Segment Start: RECORDS FOR PROCESSING
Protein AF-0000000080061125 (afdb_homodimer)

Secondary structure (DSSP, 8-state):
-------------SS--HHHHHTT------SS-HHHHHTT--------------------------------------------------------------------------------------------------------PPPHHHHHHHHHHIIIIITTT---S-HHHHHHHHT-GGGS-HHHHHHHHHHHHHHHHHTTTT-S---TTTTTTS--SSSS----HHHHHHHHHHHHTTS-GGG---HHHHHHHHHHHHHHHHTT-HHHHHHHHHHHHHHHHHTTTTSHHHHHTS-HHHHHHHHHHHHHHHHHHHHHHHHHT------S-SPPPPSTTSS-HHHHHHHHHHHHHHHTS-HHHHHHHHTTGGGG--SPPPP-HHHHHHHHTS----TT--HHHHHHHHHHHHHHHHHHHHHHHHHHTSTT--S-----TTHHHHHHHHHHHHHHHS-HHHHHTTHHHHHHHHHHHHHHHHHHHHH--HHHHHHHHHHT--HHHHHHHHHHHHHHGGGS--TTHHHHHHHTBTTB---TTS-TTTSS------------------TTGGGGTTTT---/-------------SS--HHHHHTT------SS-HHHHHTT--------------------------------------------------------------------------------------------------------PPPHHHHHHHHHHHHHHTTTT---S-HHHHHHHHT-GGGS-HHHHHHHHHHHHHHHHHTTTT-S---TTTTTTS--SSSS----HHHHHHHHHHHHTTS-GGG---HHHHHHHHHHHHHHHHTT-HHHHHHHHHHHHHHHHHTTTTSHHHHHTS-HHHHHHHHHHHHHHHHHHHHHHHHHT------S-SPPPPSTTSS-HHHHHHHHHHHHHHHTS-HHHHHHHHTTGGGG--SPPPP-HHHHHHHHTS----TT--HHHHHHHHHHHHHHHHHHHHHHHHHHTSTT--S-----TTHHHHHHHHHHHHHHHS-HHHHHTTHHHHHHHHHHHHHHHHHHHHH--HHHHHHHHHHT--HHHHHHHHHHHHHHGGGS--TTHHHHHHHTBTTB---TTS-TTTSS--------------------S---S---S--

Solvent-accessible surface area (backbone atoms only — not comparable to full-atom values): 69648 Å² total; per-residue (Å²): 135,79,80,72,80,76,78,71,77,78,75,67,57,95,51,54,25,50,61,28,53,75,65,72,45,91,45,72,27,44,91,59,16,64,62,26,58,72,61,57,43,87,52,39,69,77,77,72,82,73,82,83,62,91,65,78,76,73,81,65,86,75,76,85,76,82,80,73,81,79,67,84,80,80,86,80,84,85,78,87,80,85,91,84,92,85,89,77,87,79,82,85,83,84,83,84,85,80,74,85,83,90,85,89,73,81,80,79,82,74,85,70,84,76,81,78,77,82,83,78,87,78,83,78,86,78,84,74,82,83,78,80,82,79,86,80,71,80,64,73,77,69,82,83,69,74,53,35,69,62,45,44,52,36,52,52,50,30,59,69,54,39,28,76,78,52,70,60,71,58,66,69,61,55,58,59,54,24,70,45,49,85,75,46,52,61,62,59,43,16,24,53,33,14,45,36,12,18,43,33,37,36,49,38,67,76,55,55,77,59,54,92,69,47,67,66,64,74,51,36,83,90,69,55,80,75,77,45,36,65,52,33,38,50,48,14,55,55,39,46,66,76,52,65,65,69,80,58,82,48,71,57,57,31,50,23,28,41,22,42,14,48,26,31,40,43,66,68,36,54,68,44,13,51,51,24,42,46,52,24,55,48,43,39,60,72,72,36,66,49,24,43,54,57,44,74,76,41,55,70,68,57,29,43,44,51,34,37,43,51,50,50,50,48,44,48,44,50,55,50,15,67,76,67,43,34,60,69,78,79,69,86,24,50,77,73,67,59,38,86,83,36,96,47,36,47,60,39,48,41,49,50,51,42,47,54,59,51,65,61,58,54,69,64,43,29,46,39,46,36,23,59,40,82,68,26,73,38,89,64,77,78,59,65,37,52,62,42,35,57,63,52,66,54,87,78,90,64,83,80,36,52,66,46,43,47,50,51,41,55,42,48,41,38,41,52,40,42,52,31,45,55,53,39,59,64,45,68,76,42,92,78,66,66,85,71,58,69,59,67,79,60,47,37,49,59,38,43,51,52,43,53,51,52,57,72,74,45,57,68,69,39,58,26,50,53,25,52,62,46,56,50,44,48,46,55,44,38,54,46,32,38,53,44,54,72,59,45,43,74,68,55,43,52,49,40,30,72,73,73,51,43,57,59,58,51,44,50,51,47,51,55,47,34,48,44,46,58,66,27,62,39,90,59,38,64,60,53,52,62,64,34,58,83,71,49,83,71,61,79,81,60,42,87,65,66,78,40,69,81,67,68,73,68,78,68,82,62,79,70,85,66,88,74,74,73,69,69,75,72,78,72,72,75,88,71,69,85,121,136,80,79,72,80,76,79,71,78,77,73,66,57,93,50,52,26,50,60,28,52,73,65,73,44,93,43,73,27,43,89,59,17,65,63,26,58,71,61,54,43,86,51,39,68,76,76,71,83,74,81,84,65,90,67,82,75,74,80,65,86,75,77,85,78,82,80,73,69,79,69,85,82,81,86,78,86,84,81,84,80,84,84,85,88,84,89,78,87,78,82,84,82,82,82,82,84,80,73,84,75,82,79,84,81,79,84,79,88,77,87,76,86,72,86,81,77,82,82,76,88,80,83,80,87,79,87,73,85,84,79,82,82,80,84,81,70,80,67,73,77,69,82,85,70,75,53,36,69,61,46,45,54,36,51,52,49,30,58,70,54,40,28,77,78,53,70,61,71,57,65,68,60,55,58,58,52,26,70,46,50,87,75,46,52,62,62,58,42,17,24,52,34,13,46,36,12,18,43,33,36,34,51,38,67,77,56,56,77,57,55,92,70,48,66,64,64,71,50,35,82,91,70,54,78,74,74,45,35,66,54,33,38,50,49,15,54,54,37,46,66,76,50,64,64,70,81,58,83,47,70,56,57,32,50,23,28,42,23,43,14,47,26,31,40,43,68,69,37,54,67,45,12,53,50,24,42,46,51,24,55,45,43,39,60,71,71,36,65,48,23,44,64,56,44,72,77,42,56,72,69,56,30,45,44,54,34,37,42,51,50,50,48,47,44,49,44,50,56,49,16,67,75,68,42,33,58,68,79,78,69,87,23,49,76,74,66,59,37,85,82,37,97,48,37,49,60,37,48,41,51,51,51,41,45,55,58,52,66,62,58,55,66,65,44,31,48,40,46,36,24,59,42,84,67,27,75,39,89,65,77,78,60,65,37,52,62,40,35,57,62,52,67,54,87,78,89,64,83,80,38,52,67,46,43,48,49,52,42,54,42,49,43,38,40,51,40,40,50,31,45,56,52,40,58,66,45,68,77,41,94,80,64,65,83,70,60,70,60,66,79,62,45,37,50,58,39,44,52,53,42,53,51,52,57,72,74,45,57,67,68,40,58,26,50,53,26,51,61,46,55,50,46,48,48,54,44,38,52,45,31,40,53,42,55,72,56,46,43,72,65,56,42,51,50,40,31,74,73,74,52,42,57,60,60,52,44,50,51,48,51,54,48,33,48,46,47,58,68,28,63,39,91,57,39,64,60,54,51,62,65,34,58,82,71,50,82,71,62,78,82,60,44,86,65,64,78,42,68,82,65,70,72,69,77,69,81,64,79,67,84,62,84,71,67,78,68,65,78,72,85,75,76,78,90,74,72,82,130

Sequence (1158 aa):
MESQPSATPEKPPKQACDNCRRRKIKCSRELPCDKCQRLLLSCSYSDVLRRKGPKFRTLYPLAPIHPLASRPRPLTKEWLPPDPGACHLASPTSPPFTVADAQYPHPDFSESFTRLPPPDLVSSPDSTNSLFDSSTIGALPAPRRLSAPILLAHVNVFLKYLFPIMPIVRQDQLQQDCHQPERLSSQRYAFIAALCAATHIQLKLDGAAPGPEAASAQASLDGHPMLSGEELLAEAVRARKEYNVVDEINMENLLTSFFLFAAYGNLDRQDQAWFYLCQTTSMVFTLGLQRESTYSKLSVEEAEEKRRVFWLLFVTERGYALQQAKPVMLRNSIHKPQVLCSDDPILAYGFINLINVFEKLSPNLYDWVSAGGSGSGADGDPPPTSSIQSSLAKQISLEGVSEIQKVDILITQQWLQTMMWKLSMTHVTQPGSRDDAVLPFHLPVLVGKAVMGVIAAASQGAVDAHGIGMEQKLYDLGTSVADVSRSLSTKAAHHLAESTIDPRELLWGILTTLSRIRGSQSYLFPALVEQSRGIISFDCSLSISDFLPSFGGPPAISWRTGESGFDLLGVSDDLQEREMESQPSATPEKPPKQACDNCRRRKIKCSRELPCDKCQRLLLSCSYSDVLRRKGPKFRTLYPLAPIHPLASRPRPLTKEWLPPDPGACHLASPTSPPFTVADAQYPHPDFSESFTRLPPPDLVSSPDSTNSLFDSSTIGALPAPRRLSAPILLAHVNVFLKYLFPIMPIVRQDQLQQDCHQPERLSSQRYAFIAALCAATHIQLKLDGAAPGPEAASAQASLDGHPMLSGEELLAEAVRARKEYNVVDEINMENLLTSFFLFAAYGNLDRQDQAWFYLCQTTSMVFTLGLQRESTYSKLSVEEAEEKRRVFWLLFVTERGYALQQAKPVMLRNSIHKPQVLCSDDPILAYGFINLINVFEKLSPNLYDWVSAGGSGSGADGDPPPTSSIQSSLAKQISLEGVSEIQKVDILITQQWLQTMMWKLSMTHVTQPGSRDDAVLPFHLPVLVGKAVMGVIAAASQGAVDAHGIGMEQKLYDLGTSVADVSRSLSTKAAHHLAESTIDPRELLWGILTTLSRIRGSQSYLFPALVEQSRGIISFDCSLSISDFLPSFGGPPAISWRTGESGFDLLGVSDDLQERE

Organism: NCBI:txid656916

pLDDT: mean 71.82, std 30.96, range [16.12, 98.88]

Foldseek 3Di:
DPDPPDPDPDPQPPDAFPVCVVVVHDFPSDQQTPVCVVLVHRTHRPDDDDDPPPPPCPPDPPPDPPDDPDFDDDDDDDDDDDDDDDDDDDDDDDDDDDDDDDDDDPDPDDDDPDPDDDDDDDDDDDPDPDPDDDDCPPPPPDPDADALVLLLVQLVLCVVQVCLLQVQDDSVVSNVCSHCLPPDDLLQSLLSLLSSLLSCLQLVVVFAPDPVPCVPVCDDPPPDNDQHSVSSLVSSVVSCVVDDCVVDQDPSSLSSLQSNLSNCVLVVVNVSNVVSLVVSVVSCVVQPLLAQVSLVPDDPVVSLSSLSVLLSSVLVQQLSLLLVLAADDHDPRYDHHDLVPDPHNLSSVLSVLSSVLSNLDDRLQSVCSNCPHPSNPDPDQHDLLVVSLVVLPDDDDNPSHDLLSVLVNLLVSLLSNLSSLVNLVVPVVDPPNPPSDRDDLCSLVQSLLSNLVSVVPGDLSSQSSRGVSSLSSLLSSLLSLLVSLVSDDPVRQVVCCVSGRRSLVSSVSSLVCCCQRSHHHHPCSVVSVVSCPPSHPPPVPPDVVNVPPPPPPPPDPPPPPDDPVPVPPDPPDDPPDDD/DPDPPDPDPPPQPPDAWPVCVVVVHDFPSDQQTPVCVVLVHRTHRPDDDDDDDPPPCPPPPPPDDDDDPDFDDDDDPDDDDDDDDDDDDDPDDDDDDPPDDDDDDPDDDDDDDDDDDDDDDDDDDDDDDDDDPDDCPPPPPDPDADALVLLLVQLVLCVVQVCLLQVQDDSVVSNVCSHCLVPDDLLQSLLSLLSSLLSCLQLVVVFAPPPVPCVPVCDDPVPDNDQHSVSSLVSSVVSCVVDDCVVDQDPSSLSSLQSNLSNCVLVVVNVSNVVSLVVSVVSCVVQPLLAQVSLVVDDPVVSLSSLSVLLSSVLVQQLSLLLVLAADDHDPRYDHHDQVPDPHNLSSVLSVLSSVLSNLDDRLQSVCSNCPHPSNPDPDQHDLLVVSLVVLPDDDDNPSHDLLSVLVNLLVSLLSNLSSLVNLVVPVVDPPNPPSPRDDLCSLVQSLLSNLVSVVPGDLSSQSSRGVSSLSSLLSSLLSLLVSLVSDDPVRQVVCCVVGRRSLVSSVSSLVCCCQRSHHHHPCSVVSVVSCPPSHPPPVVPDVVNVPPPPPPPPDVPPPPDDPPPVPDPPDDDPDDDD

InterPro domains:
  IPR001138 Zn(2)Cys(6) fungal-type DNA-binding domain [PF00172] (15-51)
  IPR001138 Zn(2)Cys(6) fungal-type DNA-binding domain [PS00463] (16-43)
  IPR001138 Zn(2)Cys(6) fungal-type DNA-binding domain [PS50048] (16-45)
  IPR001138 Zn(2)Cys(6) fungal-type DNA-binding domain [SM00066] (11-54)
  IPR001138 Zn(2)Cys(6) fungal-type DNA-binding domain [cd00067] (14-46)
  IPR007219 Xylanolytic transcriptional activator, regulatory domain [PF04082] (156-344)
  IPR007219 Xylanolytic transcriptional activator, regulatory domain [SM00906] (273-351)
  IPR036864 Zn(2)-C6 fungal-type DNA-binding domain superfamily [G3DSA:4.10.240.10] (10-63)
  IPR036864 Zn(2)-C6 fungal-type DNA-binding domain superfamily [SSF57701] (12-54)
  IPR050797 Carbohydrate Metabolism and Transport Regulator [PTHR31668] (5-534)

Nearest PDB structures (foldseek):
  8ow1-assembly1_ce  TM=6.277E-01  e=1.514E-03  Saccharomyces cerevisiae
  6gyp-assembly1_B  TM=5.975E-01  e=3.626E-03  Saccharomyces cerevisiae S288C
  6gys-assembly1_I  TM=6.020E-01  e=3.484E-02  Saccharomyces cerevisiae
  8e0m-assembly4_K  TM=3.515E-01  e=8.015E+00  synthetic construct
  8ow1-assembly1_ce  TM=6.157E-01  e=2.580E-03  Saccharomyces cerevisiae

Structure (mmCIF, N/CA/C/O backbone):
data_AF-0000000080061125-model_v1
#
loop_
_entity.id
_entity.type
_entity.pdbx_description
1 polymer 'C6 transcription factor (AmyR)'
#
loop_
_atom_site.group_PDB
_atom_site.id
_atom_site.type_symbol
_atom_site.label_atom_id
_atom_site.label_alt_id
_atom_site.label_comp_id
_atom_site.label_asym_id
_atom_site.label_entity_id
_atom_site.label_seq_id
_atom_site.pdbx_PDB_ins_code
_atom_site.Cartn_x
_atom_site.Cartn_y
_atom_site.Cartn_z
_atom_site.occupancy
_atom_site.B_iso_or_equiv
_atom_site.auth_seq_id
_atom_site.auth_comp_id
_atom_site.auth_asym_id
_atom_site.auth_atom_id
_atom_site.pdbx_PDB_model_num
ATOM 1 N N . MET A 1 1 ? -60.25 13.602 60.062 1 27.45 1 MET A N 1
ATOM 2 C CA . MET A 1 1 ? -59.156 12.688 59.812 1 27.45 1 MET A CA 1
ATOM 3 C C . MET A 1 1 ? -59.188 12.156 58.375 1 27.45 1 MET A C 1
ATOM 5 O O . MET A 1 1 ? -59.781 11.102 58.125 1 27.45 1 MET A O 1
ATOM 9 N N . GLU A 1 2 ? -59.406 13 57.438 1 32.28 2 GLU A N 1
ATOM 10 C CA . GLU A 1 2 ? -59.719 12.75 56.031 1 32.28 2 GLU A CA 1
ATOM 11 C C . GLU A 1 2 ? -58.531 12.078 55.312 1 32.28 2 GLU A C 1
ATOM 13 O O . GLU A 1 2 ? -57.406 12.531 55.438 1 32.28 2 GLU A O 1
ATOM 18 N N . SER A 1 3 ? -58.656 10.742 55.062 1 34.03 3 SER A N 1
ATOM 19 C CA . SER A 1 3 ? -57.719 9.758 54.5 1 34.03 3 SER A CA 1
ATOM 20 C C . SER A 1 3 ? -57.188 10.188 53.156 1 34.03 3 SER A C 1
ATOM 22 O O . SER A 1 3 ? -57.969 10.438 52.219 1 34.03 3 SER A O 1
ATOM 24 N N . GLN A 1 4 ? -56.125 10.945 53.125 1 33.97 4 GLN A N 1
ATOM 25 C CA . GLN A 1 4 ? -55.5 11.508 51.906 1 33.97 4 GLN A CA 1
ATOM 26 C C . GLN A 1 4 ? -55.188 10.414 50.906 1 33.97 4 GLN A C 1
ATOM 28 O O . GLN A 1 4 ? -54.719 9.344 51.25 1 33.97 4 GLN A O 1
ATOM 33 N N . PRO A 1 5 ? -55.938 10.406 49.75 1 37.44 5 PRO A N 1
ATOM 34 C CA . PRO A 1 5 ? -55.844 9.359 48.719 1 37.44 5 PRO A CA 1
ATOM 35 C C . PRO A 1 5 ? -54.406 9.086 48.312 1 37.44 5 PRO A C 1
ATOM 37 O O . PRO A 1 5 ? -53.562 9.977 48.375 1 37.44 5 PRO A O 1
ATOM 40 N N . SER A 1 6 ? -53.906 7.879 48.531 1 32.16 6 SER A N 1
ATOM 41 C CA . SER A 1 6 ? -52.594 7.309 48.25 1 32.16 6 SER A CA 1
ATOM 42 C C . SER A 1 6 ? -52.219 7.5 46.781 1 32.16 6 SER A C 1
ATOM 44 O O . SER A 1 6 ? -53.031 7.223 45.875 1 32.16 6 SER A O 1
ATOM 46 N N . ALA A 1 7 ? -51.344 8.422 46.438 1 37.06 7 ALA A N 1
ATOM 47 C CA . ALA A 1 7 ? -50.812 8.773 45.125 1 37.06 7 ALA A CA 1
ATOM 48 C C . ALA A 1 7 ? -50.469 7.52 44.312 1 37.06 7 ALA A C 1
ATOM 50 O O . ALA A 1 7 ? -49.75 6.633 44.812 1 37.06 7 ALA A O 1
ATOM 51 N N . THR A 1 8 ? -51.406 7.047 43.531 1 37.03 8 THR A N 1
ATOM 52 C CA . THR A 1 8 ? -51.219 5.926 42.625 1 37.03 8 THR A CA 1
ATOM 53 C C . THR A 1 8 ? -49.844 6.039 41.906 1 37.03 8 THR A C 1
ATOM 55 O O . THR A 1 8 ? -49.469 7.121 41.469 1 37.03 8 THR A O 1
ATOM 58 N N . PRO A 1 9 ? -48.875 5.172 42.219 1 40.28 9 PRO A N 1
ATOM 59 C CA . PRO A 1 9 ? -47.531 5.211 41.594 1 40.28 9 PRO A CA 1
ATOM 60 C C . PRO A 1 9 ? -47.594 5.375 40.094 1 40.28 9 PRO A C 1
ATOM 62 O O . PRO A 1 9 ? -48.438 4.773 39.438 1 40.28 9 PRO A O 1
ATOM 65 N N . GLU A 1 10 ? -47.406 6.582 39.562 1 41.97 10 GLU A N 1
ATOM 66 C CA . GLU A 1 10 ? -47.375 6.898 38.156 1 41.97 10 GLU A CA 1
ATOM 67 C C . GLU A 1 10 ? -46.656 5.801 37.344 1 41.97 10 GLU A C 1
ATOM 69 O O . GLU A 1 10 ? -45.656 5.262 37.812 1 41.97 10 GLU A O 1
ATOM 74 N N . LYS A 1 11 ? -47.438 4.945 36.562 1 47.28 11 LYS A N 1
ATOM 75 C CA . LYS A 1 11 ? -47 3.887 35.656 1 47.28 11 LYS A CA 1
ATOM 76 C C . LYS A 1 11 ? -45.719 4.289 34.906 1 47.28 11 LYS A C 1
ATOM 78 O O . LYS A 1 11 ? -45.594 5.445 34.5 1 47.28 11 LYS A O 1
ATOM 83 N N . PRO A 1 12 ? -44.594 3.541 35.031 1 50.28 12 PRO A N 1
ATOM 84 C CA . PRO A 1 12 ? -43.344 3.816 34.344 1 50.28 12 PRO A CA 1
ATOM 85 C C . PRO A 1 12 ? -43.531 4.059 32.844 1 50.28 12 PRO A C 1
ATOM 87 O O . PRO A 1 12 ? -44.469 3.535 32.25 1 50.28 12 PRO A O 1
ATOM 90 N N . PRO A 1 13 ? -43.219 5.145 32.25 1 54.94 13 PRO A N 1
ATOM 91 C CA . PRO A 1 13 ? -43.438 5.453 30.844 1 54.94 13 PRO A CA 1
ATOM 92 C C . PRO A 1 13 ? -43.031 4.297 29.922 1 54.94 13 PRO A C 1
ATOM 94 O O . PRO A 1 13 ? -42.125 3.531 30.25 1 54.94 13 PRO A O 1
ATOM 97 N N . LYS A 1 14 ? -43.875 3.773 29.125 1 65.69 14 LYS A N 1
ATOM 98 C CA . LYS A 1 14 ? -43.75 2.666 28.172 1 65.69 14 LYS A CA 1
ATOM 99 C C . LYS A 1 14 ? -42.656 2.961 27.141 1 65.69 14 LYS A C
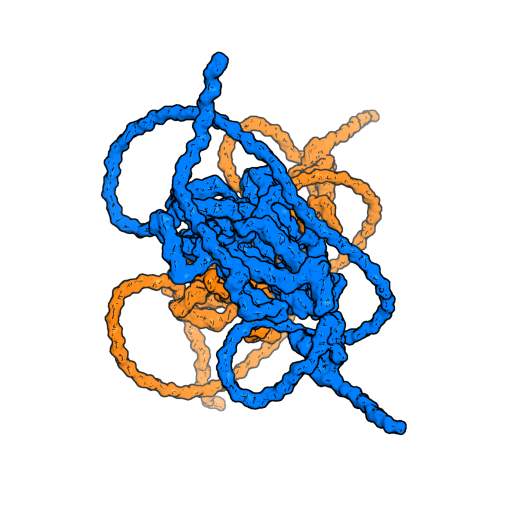 1
ATOM 101 O O . LYS A 1 14 ? -42.25 2.066 26.406 1 65.69 14 LYS A O 1
ATOM 106 N N . GLN A 1 15 ? -42.156 4.168 27.141 1 68.81 15 GLN A N 1
ATOM 107 C CA . GLN A 1 15 ? -41.188 4.512 26.078 1 68.81 15 GLN A CA 1
ATOM 108 C C . GLN A 1 15 ? -39.781 4.699 26.625 1 68.81 15 GLN A C 1
ATOM 110 O O . GLN A 1 15 ? -39.625 5.012 27.812 1 68.81 15 GLN A O 1
ATOM 115 N N . ALA A 1 16 ? -38.812 4.387 25.859 1 77 16 ALA A N 1
ATOM 116 C CA . ALA A 1 16 ? -37.438 4.66 26.219 1 77 16 ALA A CA 1
ATOM 117 C C . ALA A 1 16 ? -37.188 6.156 26.375 1 77 16 ALA A C 1
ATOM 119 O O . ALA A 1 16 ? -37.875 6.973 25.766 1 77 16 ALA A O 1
Segment End: RECORDS FOR PROCESSING
:: EXERCISE ::
Please give back exactly the lines of the listing above that run from the one containing "ATOM 28 O O" through the one containing "ATOM 40 N N", and only those.

:: OUTPUT OF THE TASK ::
ATOM 28 O O . GLN A 1 4 ? -54.719 9.344 51.25 1 33.97 4 GLN A O 1
ATOM 33 N N . PRO A 1 5 ? -55.938 10.406 49.75 1 37.44 5 PRO A N 1
ATOM 34 C CA . PRO A 1 5 ? -55.844 9.359 48.719 1 37.44 5 PRO A CA 1
ATOM 35 C C . PRO A 1 5 ? -54.406 9.086 48.312 1 37.44 5 PRO A C 1
ATOM 37 O O . PRO A 1 5 ? -53.562 9.977 48.375 1 37.44 5 PRO A O 1
ATOM 40 N N . SER A 1 6 ? -53.906 7.879 48.531 1 32.16 6 SER A N 1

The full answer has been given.